Château Musar Rouge 2002 might just be the most exciting young Musar I have had. But since it has been a while since this wine has been available (or affordable) in Finland, there is a possibility that my emotions make this seem greater than it really is.
The year started out abnormally cool, but the end of the growing season was hot, but not so hot (or not hot long enough) that the acidity would have plummeted. It is a year with much of everything: fruit, alcohol (14%), acidity, tannins - and amazingly enough with such a combination, nuance and elegance, too. There is nothing raisiny or overripe as there was with the red 2001, yet it has the ripe, sexy, funky, savoury style of the 1991. Wonderful grip. I have previously thought of Musar's structure as more acid than tannin driven, but this has almost Nebbiolo-like palate-cleansing tannins. The wonderful acidity makes this very moreish. I always thought that having much fruit, much alcohol, much acidity and much tannin was a combination that made wine difficult to drink, but this Moose proves me wrong. Lovely stuff.
Newton Red Label Chardonnay 2005 partly from Napa, partly from Sonoma (IIRC 60% / 40%); a massive 15,5% abv.
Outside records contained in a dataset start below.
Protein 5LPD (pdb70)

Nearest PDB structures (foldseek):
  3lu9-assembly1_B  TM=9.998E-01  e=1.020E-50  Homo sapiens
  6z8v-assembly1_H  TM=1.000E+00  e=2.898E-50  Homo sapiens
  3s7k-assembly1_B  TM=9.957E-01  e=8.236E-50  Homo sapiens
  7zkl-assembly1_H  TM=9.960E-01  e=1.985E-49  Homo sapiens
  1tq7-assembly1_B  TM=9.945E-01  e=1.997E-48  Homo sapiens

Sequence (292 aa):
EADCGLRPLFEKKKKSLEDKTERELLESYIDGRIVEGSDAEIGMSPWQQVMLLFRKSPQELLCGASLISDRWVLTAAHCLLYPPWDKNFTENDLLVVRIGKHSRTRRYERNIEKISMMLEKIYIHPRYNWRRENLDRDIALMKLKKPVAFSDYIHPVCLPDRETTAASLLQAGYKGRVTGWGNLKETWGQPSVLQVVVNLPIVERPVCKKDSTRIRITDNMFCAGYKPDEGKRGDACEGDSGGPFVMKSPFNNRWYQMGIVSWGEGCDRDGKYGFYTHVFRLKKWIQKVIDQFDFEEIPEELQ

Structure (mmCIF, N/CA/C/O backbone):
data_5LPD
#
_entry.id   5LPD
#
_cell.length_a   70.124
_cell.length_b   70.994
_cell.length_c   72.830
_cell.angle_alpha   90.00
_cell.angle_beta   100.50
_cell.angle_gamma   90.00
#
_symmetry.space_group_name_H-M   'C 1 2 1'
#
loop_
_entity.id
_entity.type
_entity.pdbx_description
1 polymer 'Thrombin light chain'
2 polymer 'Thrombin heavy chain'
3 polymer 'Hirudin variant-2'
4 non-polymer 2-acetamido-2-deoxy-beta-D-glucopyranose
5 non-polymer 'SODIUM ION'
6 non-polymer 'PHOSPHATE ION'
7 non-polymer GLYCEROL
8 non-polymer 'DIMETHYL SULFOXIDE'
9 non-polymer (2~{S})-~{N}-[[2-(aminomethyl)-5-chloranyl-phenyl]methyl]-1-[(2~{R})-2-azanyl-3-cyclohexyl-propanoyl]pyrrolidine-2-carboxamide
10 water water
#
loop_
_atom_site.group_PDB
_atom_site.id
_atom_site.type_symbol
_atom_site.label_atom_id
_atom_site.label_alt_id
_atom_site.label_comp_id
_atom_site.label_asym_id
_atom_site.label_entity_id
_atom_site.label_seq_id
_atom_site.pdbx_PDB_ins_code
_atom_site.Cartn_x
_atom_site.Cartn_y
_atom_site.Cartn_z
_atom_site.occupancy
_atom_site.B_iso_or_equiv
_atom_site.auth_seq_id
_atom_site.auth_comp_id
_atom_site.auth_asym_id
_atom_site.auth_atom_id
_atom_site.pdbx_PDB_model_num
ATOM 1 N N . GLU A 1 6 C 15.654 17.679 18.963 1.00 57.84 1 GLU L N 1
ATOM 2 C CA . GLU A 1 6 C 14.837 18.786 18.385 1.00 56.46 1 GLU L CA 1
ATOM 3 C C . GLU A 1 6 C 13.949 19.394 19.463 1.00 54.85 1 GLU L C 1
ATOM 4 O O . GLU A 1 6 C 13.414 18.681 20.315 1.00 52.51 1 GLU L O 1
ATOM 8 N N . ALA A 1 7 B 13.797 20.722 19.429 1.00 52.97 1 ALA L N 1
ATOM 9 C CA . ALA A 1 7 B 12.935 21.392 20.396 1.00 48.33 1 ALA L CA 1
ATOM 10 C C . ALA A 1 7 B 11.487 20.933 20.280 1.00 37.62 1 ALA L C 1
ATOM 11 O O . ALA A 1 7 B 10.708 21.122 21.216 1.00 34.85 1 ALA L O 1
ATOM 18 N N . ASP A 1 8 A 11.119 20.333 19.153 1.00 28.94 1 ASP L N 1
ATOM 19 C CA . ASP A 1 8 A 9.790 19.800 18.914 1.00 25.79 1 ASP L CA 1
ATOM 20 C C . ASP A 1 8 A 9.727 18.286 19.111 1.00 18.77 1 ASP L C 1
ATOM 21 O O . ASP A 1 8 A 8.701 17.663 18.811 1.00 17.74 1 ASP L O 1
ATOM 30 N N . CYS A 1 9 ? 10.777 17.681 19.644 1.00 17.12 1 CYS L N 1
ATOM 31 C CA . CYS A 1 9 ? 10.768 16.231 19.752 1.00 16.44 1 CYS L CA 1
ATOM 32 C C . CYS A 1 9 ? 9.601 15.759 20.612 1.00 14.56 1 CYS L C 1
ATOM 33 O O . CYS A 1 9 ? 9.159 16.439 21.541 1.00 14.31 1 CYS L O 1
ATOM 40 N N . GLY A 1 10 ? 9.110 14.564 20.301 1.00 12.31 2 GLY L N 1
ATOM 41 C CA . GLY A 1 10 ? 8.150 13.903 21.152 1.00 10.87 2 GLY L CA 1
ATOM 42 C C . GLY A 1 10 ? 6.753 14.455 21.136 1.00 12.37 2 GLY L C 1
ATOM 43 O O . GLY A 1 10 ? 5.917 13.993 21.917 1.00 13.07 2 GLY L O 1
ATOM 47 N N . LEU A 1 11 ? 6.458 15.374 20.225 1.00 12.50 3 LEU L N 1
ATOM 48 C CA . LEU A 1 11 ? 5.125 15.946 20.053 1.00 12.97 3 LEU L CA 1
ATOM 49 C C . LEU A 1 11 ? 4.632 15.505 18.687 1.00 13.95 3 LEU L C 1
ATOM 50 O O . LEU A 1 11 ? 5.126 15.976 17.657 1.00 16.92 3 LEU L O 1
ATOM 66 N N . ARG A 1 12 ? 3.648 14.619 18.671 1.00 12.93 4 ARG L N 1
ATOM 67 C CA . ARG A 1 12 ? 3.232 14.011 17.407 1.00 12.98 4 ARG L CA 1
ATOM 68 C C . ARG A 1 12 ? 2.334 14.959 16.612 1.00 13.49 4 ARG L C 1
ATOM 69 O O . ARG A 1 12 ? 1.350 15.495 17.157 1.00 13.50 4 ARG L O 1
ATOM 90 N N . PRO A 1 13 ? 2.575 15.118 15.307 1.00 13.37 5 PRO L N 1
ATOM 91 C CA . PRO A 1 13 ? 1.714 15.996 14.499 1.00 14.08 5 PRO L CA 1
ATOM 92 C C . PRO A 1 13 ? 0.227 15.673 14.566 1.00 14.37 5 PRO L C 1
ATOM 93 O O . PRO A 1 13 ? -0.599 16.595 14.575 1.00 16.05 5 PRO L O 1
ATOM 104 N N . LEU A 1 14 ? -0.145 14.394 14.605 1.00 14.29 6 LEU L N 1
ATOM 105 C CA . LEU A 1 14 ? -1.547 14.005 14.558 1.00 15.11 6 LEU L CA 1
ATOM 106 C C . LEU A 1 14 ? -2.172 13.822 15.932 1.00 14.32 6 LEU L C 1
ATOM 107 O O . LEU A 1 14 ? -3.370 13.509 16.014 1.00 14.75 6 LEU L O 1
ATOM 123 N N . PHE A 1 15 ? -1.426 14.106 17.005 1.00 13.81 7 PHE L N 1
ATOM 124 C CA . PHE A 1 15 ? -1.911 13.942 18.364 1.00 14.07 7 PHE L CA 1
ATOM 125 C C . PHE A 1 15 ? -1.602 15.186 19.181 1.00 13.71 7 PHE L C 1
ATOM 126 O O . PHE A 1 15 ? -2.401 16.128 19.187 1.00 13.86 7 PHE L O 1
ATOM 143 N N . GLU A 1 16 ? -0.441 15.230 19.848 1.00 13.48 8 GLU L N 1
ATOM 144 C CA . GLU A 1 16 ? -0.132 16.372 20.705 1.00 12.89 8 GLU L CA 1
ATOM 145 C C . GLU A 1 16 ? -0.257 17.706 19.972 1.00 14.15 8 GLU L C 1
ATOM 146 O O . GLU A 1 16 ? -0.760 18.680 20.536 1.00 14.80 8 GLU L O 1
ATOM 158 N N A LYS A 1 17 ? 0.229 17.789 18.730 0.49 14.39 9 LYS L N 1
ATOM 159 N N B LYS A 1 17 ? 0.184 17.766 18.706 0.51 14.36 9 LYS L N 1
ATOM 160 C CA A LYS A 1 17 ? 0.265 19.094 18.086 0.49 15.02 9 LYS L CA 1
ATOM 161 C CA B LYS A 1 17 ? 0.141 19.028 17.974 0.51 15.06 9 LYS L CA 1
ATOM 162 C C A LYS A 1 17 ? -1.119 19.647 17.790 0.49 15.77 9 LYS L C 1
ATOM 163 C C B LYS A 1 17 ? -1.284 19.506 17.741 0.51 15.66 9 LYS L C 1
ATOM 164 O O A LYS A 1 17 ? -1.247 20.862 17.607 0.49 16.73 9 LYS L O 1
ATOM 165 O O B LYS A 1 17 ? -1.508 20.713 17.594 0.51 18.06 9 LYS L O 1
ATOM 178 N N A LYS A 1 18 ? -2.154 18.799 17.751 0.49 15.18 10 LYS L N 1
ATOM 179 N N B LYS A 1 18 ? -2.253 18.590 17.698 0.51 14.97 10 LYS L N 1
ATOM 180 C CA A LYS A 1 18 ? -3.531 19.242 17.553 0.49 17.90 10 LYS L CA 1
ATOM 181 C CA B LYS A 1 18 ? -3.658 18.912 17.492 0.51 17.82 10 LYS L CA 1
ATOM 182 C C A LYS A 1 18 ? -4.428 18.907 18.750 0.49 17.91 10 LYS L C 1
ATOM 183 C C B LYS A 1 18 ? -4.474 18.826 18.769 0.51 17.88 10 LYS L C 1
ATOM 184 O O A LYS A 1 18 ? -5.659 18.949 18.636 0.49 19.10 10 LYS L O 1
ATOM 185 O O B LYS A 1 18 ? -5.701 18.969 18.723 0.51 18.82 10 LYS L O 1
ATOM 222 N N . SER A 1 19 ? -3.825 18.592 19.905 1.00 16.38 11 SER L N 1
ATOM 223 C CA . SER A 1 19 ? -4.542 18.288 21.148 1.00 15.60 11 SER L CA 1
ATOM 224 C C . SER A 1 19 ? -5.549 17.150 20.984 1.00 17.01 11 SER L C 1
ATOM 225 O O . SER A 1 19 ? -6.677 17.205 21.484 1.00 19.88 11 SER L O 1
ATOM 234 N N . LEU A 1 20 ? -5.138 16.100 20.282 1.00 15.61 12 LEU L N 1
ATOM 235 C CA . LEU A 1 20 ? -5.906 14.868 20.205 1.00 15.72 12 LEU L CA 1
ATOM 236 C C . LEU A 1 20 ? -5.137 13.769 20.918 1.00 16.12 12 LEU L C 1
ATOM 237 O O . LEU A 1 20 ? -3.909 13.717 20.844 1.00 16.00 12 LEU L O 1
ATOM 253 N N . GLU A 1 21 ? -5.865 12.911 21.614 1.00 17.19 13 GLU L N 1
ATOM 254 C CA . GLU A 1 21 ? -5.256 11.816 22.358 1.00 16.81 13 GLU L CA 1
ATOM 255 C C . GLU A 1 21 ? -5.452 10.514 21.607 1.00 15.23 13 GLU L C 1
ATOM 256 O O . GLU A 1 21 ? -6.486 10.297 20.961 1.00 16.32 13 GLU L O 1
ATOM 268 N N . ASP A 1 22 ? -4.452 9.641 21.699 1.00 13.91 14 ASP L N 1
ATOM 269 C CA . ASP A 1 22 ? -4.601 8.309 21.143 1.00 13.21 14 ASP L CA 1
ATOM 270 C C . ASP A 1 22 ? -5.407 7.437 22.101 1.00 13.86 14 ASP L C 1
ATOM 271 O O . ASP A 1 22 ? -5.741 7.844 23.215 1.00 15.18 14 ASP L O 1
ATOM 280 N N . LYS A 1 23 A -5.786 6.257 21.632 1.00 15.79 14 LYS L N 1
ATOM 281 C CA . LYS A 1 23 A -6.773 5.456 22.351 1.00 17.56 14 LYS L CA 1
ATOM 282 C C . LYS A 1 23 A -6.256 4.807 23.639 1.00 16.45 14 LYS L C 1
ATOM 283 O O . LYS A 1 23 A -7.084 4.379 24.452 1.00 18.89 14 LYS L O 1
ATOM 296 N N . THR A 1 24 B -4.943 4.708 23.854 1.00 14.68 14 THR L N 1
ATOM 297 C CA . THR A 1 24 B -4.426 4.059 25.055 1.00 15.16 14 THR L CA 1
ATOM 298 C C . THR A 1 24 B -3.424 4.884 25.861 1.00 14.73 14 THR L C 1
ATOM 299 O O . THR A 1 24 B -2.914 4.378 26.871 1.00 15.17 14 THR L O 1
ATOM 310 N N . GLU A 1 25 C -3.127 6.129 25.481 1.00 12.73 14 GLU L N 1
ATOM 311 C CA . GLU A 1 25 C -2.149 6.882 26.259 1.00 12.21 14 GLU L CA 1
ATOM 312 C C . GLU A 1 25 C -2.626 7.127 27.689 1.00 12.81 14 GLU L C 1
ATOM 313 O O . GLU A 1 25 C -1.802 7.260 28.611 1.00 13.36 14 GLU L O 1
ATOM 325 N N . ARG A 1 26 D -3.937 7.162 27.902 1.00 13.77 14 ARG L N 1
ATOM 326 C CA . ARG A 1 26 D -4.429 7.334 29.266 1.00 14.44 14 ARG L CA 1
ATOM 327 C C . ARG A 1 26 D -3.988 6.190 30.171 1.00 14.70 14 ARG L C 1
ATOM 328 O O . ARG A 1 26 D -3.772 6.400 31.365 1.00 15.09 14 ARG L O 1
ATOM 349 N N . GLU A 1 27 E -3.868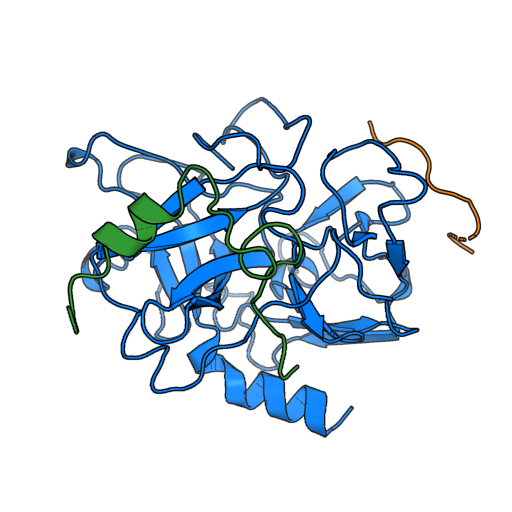 4.975 29.631 1.00 13.48 14 GLU L N 1
ATOM 350 C CA . GLU A 1 27 E -3.381 3.846 30.425 1.00 13.43 14 GLU L CA 1
ATOM 351 C C . GLU A 1 27 E -1.987 4.131 30.963 1.00 13.10 14 GLU L C 1
ATOM 352 O O . GLU A 1 27 E -1.664 3.792 32.111 1.00 14.99 14 GLU L O 1
ATOM 364 N N . LEU A 1 28 F -1.140 4.747 30.142 1.00 13.10 14 LEU L N 1
ATOM 365 C CA . LEU A 1 28 F 0.179 5.143 30.611 1.00 12.85 14 LEU L CA 1
ATOM 366 C C . LEU A 1 28 F 0.076 6.179 31.721 1.00 12.70 14 LEU L C 1
ATOM 367 O O . LEU A 1 28 F 0.680 6.024 32.795 1.00 12.66 14 LEU L O 1
ATOM 383 N N . LEU A 1 29 G -0.700 7.248 31.487 1.00 11.82 14 LEU L N 1
ATOM 384 C CA . LEU A 1 29 G -0.823 8.315 32.472 1.00 12.29 14 LEU L CA 1
ATOM 385 C C . LEU A 1 29 G -1.271 7.764 33.819 1.00 13.03 14 LEU L C 1
ATOM 386 O O . LEU A 1 29 G -0.730 8.132 34.874 1.00 13.63 14 LEU L O 1
ATOM 402 N N . GLU A 1 30 H -2.268 6.881 33.801 1.00 13.46 14 GLU L N 1
ATOM 403 C CA . GLU A 1 30 H -2.812 6.340 35.048 1.00 13.69 14 GLU L CA 1
ATOM 404 C C . GLU A 1 30 H -1.784 5.538 35.835 1.00 14.02 14 GLU L C 1
ATOM 405 O O . GLU A 1 30 H -1.919 5.401 37.056 1.00 15.68 14 GLU L O 1
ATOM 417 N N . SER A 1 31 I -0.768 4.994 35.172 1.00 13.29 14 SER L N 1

Today I experienced something that has only happened to me once before: I preferred the corked wine to the correct one.
That seems like such an outrageous thing to say that I should emphasize one point: I am not very sensitive to cork taint and I didn't get overt corked aromas from the flawed bottle (I was told by others around the table that it was corked).
But the differences were strange. As expected, the flawed bottle wasn't as outrageously over-the-top in the fruit department as was the correct bottle (and for me that was a big positive). It also had clearer citrus aromas and therefore seemed more in character with what I expect and hope to see with this grape than the "good" bottle which was all about massive toffee and buttered popcorn aromas.
Strangely, the cork seemed not only to diminish the sensation of fruit, but also of oak and butter - all aromatic components seemed turned down a notch (and since none of these aromatic components really appeal to me, perhaps it is now more understandable why I preferred the flawed bottle - especially as I didn't sense overt corky, musty aromas?). But I thought cork wasn't supposed to affect other aromas than the fruit? Was I wrong?
The palate of the flawed wine was leaner, more precise, with the structure more obvious. It wasn't as sickly sweet. Oddly enough, even with the loss of fruit, the super high alcohol wasn't accentuated - in both bottles, it was amazingly well concealed.
Well, whether very mildly corked or not, I wouldn't go buying this - it's not really a style I enjoy. But it was a strange experience finding the corked one more palatable. For those who like big, obvious, new world Chardonnay, this was IMO a well made example of the style - and I understand this style does have its fans!